Remix.run Logo
nateb2022 a day ago

> Zero-shot doesn't make sense anyway, as how would the model know what voice it should sound like (unless it's a celebrity voice or similar included in the training data where it's enough to specify a name).

It makes perfect sense; you are simply confusing training samples with inference context. "Zero-shot" refers to zero gradient updates (retraining) required to handle a new class. It does not mean "zero input information."

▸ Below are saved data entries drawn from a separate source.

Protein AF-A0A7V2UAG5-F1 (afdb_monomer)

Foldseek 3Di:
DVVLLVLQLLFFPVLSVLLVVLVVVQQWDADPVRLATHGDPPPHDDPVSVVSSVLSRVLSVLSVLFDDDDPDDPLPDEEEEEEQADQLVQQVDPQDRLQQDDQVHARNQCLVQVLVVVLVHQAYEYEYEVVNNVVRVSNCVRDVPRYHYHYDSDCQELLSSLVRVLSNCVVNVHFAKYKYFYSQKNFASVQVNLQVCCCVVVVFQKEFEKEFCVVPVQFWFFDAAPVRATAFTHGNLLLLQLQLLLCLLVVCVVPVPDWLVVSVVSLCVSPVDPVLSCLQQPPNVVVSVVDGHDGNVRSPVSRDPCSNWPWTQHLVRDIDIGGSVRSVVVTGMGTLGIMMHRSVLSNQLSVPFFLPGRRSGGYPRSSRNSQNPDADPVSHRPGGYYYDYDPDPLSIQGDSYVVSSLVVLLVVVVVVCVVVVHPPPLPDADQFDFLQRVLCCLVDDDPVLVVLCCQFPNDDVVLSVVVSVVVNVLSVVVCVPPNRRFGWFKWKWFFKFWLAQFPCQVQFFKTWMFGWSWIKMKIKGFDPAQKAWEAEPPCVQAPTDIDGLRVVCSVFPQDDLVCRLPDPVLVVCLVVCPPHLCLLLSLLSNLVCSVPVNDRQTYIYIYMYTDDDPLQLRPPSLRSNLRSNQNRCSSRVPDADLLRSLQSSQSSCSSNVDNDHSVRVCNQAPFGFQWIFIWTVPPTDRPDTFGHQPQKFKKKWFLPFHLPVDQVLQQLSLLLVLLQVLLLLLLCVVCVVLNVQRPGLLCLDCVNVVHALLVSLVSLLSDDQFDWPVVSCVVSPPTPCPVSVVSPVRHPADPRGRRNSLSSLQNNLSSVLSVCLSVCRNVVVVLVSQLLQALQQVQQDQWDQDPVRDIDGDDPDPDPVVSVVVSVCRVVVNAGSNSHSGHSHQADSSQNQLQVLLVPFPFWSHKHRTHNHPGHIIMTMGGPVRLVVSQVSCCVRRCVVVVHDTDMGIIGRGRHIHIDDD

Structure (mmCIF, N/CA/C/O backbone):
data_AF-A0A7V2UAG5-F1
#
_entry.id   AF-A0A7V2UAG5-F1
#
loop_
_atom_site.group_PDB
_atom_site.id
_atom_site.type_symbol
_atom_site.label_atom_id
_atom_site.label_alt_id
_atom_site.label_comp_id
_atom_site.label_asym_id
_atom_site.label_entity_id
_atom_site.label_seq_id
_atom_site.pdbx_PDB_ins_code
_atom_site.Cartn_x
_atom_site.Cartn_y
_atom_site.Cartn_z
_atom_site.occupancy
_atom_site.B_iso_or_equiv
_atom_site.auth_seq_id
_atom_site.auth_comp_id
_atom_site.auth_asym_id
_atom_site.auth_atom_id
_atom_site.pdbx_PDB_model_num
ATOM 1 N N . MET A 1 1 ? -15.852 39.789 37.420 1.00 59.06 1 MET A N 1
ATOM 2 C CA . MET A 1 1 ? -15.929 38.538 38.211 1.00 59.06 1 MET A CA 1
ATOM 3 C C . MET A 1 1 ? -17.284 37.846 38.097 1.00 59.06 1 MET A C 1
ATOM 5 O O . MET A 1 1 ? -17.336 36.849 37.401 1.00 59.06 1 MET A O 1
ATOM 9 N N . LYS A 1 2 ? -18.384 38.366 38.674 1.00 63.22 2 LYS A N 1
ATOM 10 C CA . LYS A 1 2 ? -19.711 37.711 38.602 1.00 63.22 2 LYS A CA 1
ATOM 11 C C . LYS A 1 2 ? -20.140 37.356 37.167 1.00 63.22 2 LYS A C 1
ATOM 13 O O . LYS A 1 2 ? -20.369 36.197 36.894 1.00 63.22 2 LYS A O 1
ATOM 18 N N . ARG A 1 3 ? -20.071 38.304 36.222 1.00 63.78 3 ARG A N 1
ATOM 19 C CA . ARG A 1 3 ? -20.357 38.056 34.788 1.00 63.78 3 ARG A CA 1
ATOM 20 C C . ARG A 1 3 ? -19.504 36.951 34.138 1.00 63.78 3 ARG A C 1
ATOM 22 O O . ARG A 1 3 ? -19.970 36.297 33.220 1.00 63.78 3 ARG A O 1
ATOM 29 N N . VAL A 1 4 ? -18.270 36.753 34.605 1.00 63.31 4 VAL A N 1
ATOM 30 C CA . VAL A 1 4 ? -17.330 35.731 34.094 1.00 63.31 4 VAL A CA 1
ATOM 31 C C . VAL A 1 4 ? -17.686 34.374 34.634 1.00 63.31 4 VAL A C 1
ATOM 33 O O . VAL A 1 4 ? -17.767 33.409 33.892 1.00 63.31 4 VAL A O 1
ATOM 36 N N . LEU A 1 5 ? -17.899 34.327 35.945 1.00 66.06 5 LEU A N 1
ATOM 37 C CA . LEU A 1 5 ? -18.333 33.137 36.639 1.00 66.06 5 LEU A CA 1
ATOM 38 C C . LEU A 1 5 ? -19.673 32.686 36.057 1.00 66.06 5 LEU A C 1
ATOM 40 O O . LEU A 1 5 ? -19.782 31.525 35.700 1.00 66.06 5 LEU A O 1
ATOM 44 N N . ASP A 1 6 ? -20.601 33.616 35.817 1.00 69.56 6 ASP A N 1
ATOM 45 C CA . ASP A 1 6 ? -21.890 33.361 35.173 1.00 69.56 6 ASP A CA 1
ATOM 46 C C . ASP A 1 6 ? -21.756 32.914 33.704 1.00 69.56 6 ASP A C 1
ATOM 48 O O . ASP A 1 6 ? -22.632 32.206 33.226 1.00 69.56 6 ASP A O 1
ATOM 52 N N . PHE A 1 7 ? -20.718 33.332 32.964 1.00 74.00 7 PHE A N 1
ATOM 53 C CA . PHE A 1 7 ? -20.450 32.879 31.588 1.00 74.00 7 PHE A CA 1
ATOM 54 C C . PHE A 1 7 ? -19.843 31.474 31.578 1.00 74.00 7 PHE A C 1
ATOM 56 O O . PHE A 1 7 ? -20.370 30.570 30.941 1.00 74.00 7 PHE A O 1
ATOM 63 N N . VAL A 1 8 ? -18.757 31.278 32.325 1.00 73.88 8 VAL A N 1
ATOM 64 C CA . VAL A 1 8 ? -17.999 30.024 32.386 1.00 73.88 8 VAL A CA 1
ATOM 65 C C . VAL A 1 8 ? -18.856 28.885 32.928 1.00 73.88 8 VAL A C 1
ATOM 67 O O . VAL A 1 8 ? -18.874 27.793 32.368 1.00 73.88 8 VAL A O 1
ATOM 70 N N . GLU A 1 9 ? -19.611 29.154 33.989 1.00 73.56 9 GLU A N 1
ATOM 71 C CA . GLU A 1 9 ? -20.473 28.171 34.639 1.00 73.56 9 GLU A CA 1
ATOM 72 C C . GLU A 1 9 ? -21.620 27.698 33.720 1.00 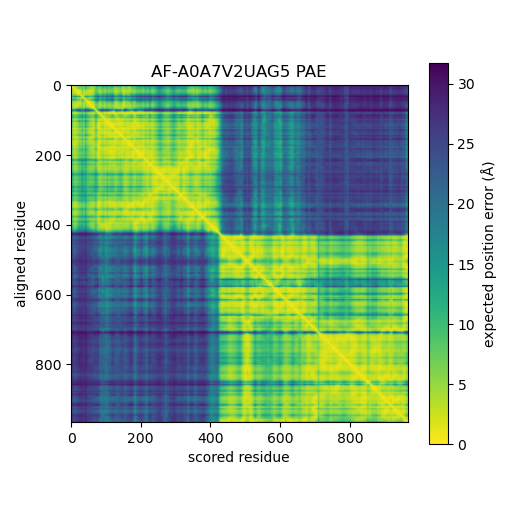73.56 9 GLU A C 1
ATOM 74 O O . GLU A 1 9 ? -22.222 26.662 33.987 1.00 73.56 9 GLU A O 1
ATOM 79 N N . ARG A 1 10 ? -21.929 28.401 32.616 1.00 73.75 10 ARG A N 1
ATOM 80 C CA . ARG A 1 10 ? -22.888 27.912 31.601 1.00 73.75 10 ARG A CA 1
ATOM 81 C C . ARG A 1 10 ? -22.328 26.761 30.773 1.00 73.75 10 ARG A C 1
ATOM 83 O O . ARG A 1 10 ? -23.094 25.904 30.355 1.00 73.75 10 ARG A O 1
ATOM 90 N N . PHE A 1 11 ? -21.018 26.751 30.538 1.00 78.75 11 PHE A N 1
ATOM 91 C CA . PHE A 1 11 ? -20.365 25.804 29.634 1.00 78.75 11 PHE A CA 1
ATOM 92 C C . PHE A 1 11 ? -19.557 24.737 30.367 1.00 78.75 11 PHE A C 1
ATOM 94 O O . PHE A 1 11 ? -19.315 23.676 29.801 1.00 78.75 11 PHE A O 1
ATOM 101 N N . SER A 1 12 ? -19.108 24.997 31.598 1.00 83.19 12 SER A N 1
ATOM 102 C CA . SER A 1 12 ? -18.408 24.002 32.410 1.00 83.19 12 SER A CA 1
ATOM 103 C C . SER A 1 12 ? -18.302 24.417 33.887 1.00 83.19 12 SER A C 1
ATOM 105 O O . SER A 1 12 ? -17.640 25.419 34.194 1.00 83.19 12 SER A O 1
ATOM 107 N N . PRO A 1 13 ? -18.865 23.640 34.832 1.00 79.75 13 PRO A N 1
ATOM 108 C CA . PRO A 1 13 ? -18.599 23.839 36.256 1.00 79.75 13 PRO A CA 1
ATOM 109 C C . PRO A 1 13 ? -17.118 23.596 36.605 1.00 79.75 13 PRO A C 1
ATOM 111 O O . PRO A 1 13 ? -16.570 24.288 37.460 1.00 79.75 13 PRO A O 1
ATOM 114 N N . GLU A 1 14 ? -16.419 22.700 35.898 1.00 84.00 14 GLU A N 1
ATOM 115 C CA . GLU A 1 14 ? -14.988 22.442 36.131 1.00 84.00 14 GLU A CA 1
ATOM 116 C C . GLU A 1 14 ? -14.105 23.649 35.814 1.00 84.00 14 GLU A C 1
ATOM 118 O O . GLU A 1 14 ? -13.181 23.960 36.570 1.00 84.00 14 GLU A O 1
ATOM 123 N N . ILE A 1 15 ? -14.380 24.350 34.708 1.00 84.06 15 ILE A N 1
ATOM 124 C CA . ILE A 1 15 ? -13.650 25.579 34.365 1.00 84.06 15 ILE A CA 1
ATOM 125 C C . ILE A 1 15 ? -13.886 26.631 35.456 1.00 84.06 15 ILE A C 1
ATOM 127 O O . ILE A 1 15 ? -12.935 27.291 35.878 1.00 84.06 15 ILE A O 1
ATOM 131 N N . HIS A 1 16 ? -15.120 26.755 35.960 1.00 82.56 16 HIS A N 1
ATOM 132 C CA . HIS A 1 16 ? -15.456 27.688 37.036 1.00 82.56 16 HIS A CA 1
ATOM 133 C C . HIS A 1 16 ? -14.652 27.392 38.312 1.00 82.56 16 HIS A C 1
ATOM 135 O O . HIS A 1 16 ? -13.970 28.277 38.838 1.00 82.56 16 HIS A O 1
ATOM 141 N N . GLU A 1 17 ? -14.676 26.145 38.788 1.00 83.38 17 GLU A N 1
ATOM 142 C CA . GLU A 1 17 ? -13.942 25.730 39.987 1.00 83.38 17 GLU A CA 1
ATOM 143 C C . GLU A 1 17 ? -12.428 25.883 39.817 1.00 83.38 17 GLU A C 1
ATOM 145 O O . GLU A 1 17 ? -11.749 26.419 40.701 1.00 83.38 17 GLU A O 1
ATOM 150 N N . ARG A 1 18 ? -11.885 25.469 38.664 1.00 85.50 18 ARG A N 1
ATOM 151 C CA . ARG A 1 18 ? -10.447 25.555 38.390 1.00 85.50 18 ARG A CA 1
ATOM 152 C C . ARG A 1 18 ? -9.973 27.000 38.308 1.00 85.50 18 ARG A C 1
ATOM 154 O O . ARG A 1 18 ? -8.915 27.319 38.851 1.00 85.50 18 ARG A O 1
ATOM 161 N N . MET A 1 19 ? -10.756 27.873 37.680 1.00 83.50 19 MET A N 1
ATOM 162 C CA . MET A 1 19 ? -10.472 29.303 37.606 1.00 83.50 19 MET A CA 1
ATOM 163 C C . MET A 1 19 ? -10.455 29.936 39.001 1.00 83.50 19 MET A C 1
ATOM 165 O O . MET A 1 19 ? -9.504 30.644 39.331 1.00 83.50 19 MET A O 1
ATOM 169 N N . LEU A 1 20 ? -11.445 29.637 39.852 1.00 83.00 20 LEU A N 1
ATOM 170 C CA . LEU A 1 20 ? -11.465 30.116 41.239 1.00 83.00 20 LEU A CA 1
ATOM 171 C C . LEU A 1 20 ? -10.280 29.589 42.055 1.00 83.00 20 LEU A C 1
ATOM 173 O O . LEU A 1 20 ? -9.706 30.344 42.839 1.00 83.00 20 LEU A O 1
ATOM 177 N N . ALA A 1 21 ? -9.901 28.322 41.877 1.00 85.38 21 ALA A N 1
ATOM 178 C CA . ALA A 1 21 ? -8.767 27.725 42.575 1.00 85.38 21 ALA A CA 1
ATOM 179 C C . ALA A 1 21 ? -7.446 28.418 42.205 1.00 85.38 21 ALA A C 1
ATOM 181 O O . ALA A 1 21 ? -6.721 28.862 43.095 1.00 85.38 21 ALA A O 1
ATOM 182 N N . LEU A 1 22 ? -7.166 28.579 40.907 1.00 84.94 22 LEU A N 1
ATOM 183 C CA . LEU A 1 22 ? -5.951 29.245 40.426 1.00 84.94 22 LEU A CA 1
ATOM 184 C C . LEU A 1 22 ? -5.922 30.734 40.800 1.00 84.94 22 LEU A C 1
ATOM 186 O O . LEU A 1 22 ? -4.866 31.261 41.147 1.00 84.94 22 LEU A O 1
ATOM 190 N N . TRP A 1 23 ? -7.076 31.408 40.786 1.00 83.19 23 TRP A N 1
ATOM 191 C CA . TRP A 1 23 ? -7.183 32.801 41.221 1.00 83.19 23 TRP A CA 1
ATOM 192 C C . TRP A 1 23 ? -6.912 32.954 42.726 1.00 83.19 23 TRP A C 1
ATOM 194 O O . TRP A 1 23 ? -6.112 33.802 43.120 1.00 83.19 23 TRP A O 1
ATOM 204 N N . ARG A 1 24 ? -7.494 32.092 43.576 1.00 84.56 24 ARG A N 1
ATOM 205 C CA . ARG A 1 24 ? -7.237 32.077 45.034 1.00 84.56 24 ARG A CA 1
ATOM 206 C C . ARG A 1 24 ? -5.779 31.769 45.374 1.00 84.56 24 ARG A C 1
ATOM 208 O O . ARG A 1 24 ? -5.265 32.296 46.352 1.00 84.56 24 ARG A O 1
ATOM 215 N N . GLN A 1 25 ? -5.120 30.938 44.569 1.00 84.06 25 GLN A N 1
ATOM 216 C CA . GLN A 1 25 ? -3.693 30.625 44.698 1.00 84.06 25 GLN A CA 1
ATOM 217 C C . GLN A 1 25 ? -2.779 31.750 44.184 1.00 84.06 25 GLN A C 1
ATOM 219 O O . GLN A 1 25 ? -1.563 31.643 44.305 1.00 84.06 25 GLN A O 1
ATOM 224 N N . GLY A 1 26 ? -3.333 32.818 43.595 1.00 81.56 26 GLY A N 1
ATOM 225 C CA . GLY A 1 26 ? -2.549 33.905 43.010 1.00 81.56 26 GLY A CA 1
ATOM 226 C C . GLY A 1 26 ? -1.777 33.500 41.750 1.00 81.56 26 GLY A C 1
ATOM 227 O O . GLY A 1 26 ? -0.794 34.152 41.419 1.00 81.56 26 GLY A O 1
ATOM 228 N N . VAL A 1 27 ? -2.196 32.440 41.052 1.00 83.00 27 VAL A N 1
ATOM 229 C CA . VAL A 1 27 ? -1.539 31.936 39.832 1.00 83.00 27 VAL A CA 1
ATOM 230 C C . VAL A 1 27 ? -1.969 32.726 38.595 1.00 83.00 27 VAL A C 1
ATOM 232 O O . VAL A 1 27 ? -1.184 32.887 37.662 1.00 83.00 27 VAL A O 1
ATOM 235 N N . VAL A 1 28 ? -3.211 33.219 38.575 1.00 81.69 28 VAL A N 1
ATOM 236 C CA . VAL A 1 28 ? -3.798 33.921 37.425 1.00 81.69 28 VAL A CA 1
ATOM 237 C C . VAL A 1 28 ? -4.457 35.241 37.823 1.00 81.69 28 VAL A C 1
ATOM 239 O O . VAL A 1 28 ? -5.026 35.361 38.909 1.00 81.69 28 VAL A O 1
ATOM 242 N N . GLU A 1 29 ? -4.426 36.215 36.916 1.00 79.94 29 GLU A N 1
ATOM 243 C CA . GLU A 1 29 ? -5.250 37.422 36.958 1.00 79.94 29 GLU A CA 1
ATOM 244 C C . GLU A 1 29 ? -6.391 37.317 35.948 1.00 79.94 29 GLU A C 1
ATOM 246 O O . GLU A 1 29 ? -6.267 36.698 34.891 1.00 79.94 29 GLU A O 1
ATOM 251 N N . ILE A 1 30 ? -7.517 37.929 36.301 1.00 73.38 30 ILE A N 1
ATOM 252 C CA . ILE A 1 30 ? -8.719 37.992 35.474 1.00 73.38 30 ILE A CA 1
ATOM 253 C C . ILE A 1 30 ? -8.882 39.459 35.084 1.00 73.38 30 ILE A C 1
ATOM 255 O O . ILE A 1 30 ? -8.944 40.319 35.968 1.00 73.38 30 ILE A O 1
ATOM 259 N N . ASP A 1 31 ? -8.914 39.754 33.785 1.00 68.00 31 ASP A N 1
ATOM 260 C CA . ASP A 1 31 ? -9.071 41.131 33.307 1.00 68.00 31 ASP A CA 1
ATOM 261 C C . ASP A 1 31 ? -10.425 41.755 33.736 1.00 68.00 31 ASP A C 1
ATOM 263 O O . ASP A 1 31 ? -11.335 41.089 34.240 1.00 68.00 31 ASP A O 1
ATOM 267 N N . ARG A 1 32 ? -10.559 43.083 33.600 1.00 55.25 32 ARG A N 1
ATOM 268 C CA . ARG A 1 32 ? -11.724 43.831 34.124 1.00 55.25 32 ARG A CA 1
ATOM 269 C C . ARG A 1 32 ? -13.038 43.500 33.414 1.00 55.25 32 ARG A C 1
ATOM 271 O O . ARG A 1 32 ? -14.087 43.523 34.058 1.00 55.25 32 ARG A O 1
ATOM 278 N N . GLU A 1 33 ? -12.980 43.178 32.125 1.00 56.12 33 GLU A N 1
ATOM 279 C CA . GLU A 1 33 ? -14.133 42.668 31.368 1.00 56.12 33 GLU A CA 1
ATOM 280 C C . GLU A 1 33 ? -14.393 41.191 31.658 1.00 56.12 33 GLU A C 1
ATOM 282 O O . GLU A 1 33 ? -15.499 40.690 31.445 1.00 56.12 33 GLU A O 1
ATOM 287 N N . GLY A 1 34 ? -13.403 40.521 32.243 1.00 52.62 34 GLY A N 1
ATOM 288 C CA . GLY A 1 34 ? -13.498 39.165 32.711 1.00 52.62 34 GLY A CA 1
ATOM 289 C C . GLY A 1 34 ? -13.442 38.132 31.592 1.00 52.62 34 GLY A C 1
ATOM 290 O O . GLY A 1 34 ? -14.006 37.049 31.694 1.00 52.62 34 GLY A O 1
ATOM 291 N N . GLN A 1 35 ? -12.800 38.498 30.495 1.00 56.62 35 GLN A N 1
ATOM 292 C CA . GLN A 1 35 ? -12.738 37.734 29.273 1.00 56.62 35 GLN A CA 1
ATOM 293 C C . GLN A 1 35 ? -11.373 37.064 29.065 1.00 56.62 35 GLN A C 1
ATOM 295 O O . GLN A 1 35 ? -11.278 36.097 28.314 1.00 56.62 35 GLN A O 1
ATOM 300 N N . ARG A 1 36 ? -10.317 37.480 29.765 1.00 65.19 36 ARG A N 1
ATOM 301 C CA . ARG A 1 36 ? -9.013 36.809 29.683 1.00 65.19 36 ARG A CA 1
ATOM 302 C C . ARG A 1 36 ? -8.487 36.422 31.053 1.00 65.19 36 ARG A C 1
ATOM 304 O O . ARG A 1 36 ? -8.511 37.214 31.994 1.00 65.19 36 ARG A O 1
ATOM 311 N N . VAL A 1 37 ? -7.992 35.188 31.124 1.00 70.12 37 VAL A N 1
ATOM 312 C CA . VAL A 1 37 ? -7.236 34.656 32.257 1.00 70.12 37 VAL A CA 1
ATOM 313 C C . VAL A 1 37 ? -5.770 34.648 31.852 1.00 70.12 37 VAL A C 1
ATOM 315 O O . VAL A 1 37 ? -5.383 33.926 30.935 1.00 70.12 37 VAL A O 1
ATOM 318 N N . VAL A 1 38 ? -4.964 35.473 32.513 1.00 73.38 38 VAL A N 1
ATOM 319 C CA . VAL A 1 38 ? -3.524 35.591 32.254 1.00 73.38 38 VAL A CA 1
ATOM 320 C C . VAL A 1 38 ? -2.735 35.098 33.467 1.00 73.38 38 VAL A C 1
ATOM 322 O O . VAL A 1 38 ? -3.147 35.360 34.596 1.00 73.38 38 VAL A O 1
ATOM 325 N N . PRO A 1 39 ? -1.614 34.377 33.290 1.00 73.69 39 PRO A N 1
ATOM 326 C CA . PRO A 1 39 ? -0.737 34.035 34.407 1.00 73.69 39 PRO A CA 1
ATOM 327 C C . PRO A 1 39 ? -0.230 35.301 35.111 1.00 73.69 39 PRO A C 1
ATOM 329 O O . PRO A 1 39 ? 0.110 36.279 34.442 1.00 73.69 39 PRO A O 1
ATOM 332 N N . ARG A 1 40 ? -0.152 35.291 36.447 1.00 73.38 40 ARG A N 1
ATOM 333 C CA . ARG A 1 40 ? 0.482 36.386 37.197 1.00 73.38 40 ARG A CA 1
ATOM 334 C C . ARG A 1 40 ? 1.968 36.476 36.866 1.00 73.38 40 ARG A C 1
ATOM 336 O O . ARG A 1 40 ? 2.645 35.454 36.761 1.00 73.38 40 ARG A O 1
ATOM 343 N N . ALA A 1 41 ? 2.465 37.706 36.743 1.00 66.00 41 ALA A N 1
ATOM 344 C CA . ALA A 1 41 ? 3.870 37.966 36.446 1.00 66.00 41 ALA A CA 1
ATOM 345 C C . ALA A 1 41 ? 4.786 37.703 37.656 1.00 66.00 41 ALA A C 1
ATOM 347 O O . ALA A 1 41 ? 5.850 37.116 37.478 1.00 66.00 41 ALA A O 1
ATOM 348 N N . GLU A 1 42 ? 4.374 38.076 38.877 1.00 66.81 42 GLU A N 1
ATOM 349 C CA . GLU A 1 42 ? 5.191 37.894 40.086 1.00 66.81 42 GLU A CA 1
ATOM 350 C C . GLU A 1 42 ? 4.369 37.537 41.346 1.00 66.81 42 GLU A C 1
ATOM 352 O O . GLU A 1 42 ? 3.335 38.167 41.601 1.00 66.81 42 GLU A O 1
ATOM 357 N N . PRO A 1 43 ? 4.838 36.570 42.167 1.00 63.31 43 PRO A N 1
ATOM 358 C CA . PRO A 1 43 ? 5.937 35.640 41.879 1.00 63.31 43 PRO A CA 1
ATOM 359 C C . PRO A 1 43 ? 5.544 34.626 40.782 1.00 63.31 43 PRO A C 1
ATOM 361 O O . PRO A 1 43 ? 4.363 34.290 40.660 1.00 63.31 43 PRO A O 1
ATOM 364 N N . PRO A 1 44 ? 6.500 34.131 39.972 1.00 67.62 44 PRO A N 1
ATOM 365 C CA . PRO A 1 44 ? 6.195 33.218 38.878 1.00 67.62 44 PRO A CA 1
ATOM 366 C C . PRO A 1 44 ? 5.620 31.891 39.412 1.00 67.62 44 PRO A C 1
ATOM 368 O O . PRO A 1 44 ? 6.187 31.309 40.342 1.00 67.62 44 PRO A O 1
ATOM 371 N N . PRO A 1 45 ? 4.513 31.387 38.837 1.00 75.25 45 PRO A N 1
ATOM 372 C CA . PRO A 1 45 ? 3.906 30.139 39.281 1.00 75.25 45 PRO A CA 1
ATOM 373 C C . PRO A 1 45 ? 4.794 28.922 38.984 1.00 75.25 45 PRO A C 1
ATOM 375 O O . PRO A 1 45 ? 5.600 28.938 38.050 1.00 75.25 45 PRO A O 1
ATOM 378 N N . SER A 1 46 ? 4.612 27.842 39.755 1.00 81.50 46 SER A N 1
ATOM 379 C CA . SER A 1 46 ? 5.275 26.554 39.503 1.00 81.50 46 SER A CA 1
ATOM 380 C C . SER A 1 46 ? 4.975 26.031 38.092 1.00 81.50 46 SER A C 1
ATOM 382 O O . SER A 1 46 ? 3.990 26.422 37.463 1.00 81.50 46 SER A O 1
ATOM 384 N N . GLU A 1 47 ? 5.803 25.119 37.582 1.00 80.00 47 GLU A N 1
ATOM 385 C CA . GLU A 1 47 ? 5.611 24.534 36.248 1.00 80.00 47 GLU A CA 1
ATOM 386 C C . GLU A 1 47 ? 4.238 23.848 36.102 1.00 80.00 47 GLU A C 1
ATOM 388 O O . GLU A 1 47 ? 3.545 24.047 35.102 1.00 80.00 47 GLU A O 1
ATOM 393 N N . GLU A 1 48 ? 3.784 23.148 37.146 1.00 81.00 48 GLU A N 1
ATOM 394 C CA . GLU A 1 48 ? 2.444 22.553 37.222 1.00 81.00 48 GLU A CA 1
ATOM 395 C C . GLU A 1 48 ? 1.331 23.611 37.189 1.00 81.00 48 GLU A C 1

> how would the model know what voice it should sound like

It uses the reference audio just like a text based model uses a prompt.

> unless it's a celebrity voice or similar included in the training data where it's enough to specify a name

If the voice is in the training data, that is literally the opposite of zero-shot. The entire point of zero-shot is that the model has never encountered the speaker before.

magicalhippo a day ago | parent [-]

With LLMs I've seen zero-shot used to describe scenarios where there's no example, it "take this and output JSON", while one-shot has the prompt include an example like "take this and output JSON, for this data the JSON should look like this".

Thus if you feed a the model target voice, ie an example of the desired output vouce, it sure seems like it should be classified as one-shot.

However it seems the zero-shot in voice cloning is relative to learning, and in contrast to one-shot learning[1].

So a bit overloaded term causing confusion from what I can gather.

[1]: https://en.wikipedia.org/wiki/One-shot_learning_(computer_vi...

nateb2022 a day ago | parent [-]

The confusion clears up if you stop conflating contextual conditioning (prompting) with actual Learning (weight updates). For LLMs, "few-shot prompting" is technically a misnomer that stuck; you are just establishing a pattern in the context window, not training the model.

In voice cloning, the reference audio is simply the input, not a training example. You wouldn't say an image classifier is doing "one-shot learning" just because you fed it one image to classify. That image is the input. Similarly, the reference audio is the input that conditions the generation. It is zero-shot because the model's weights were never optimized for that specific speaker's manifold.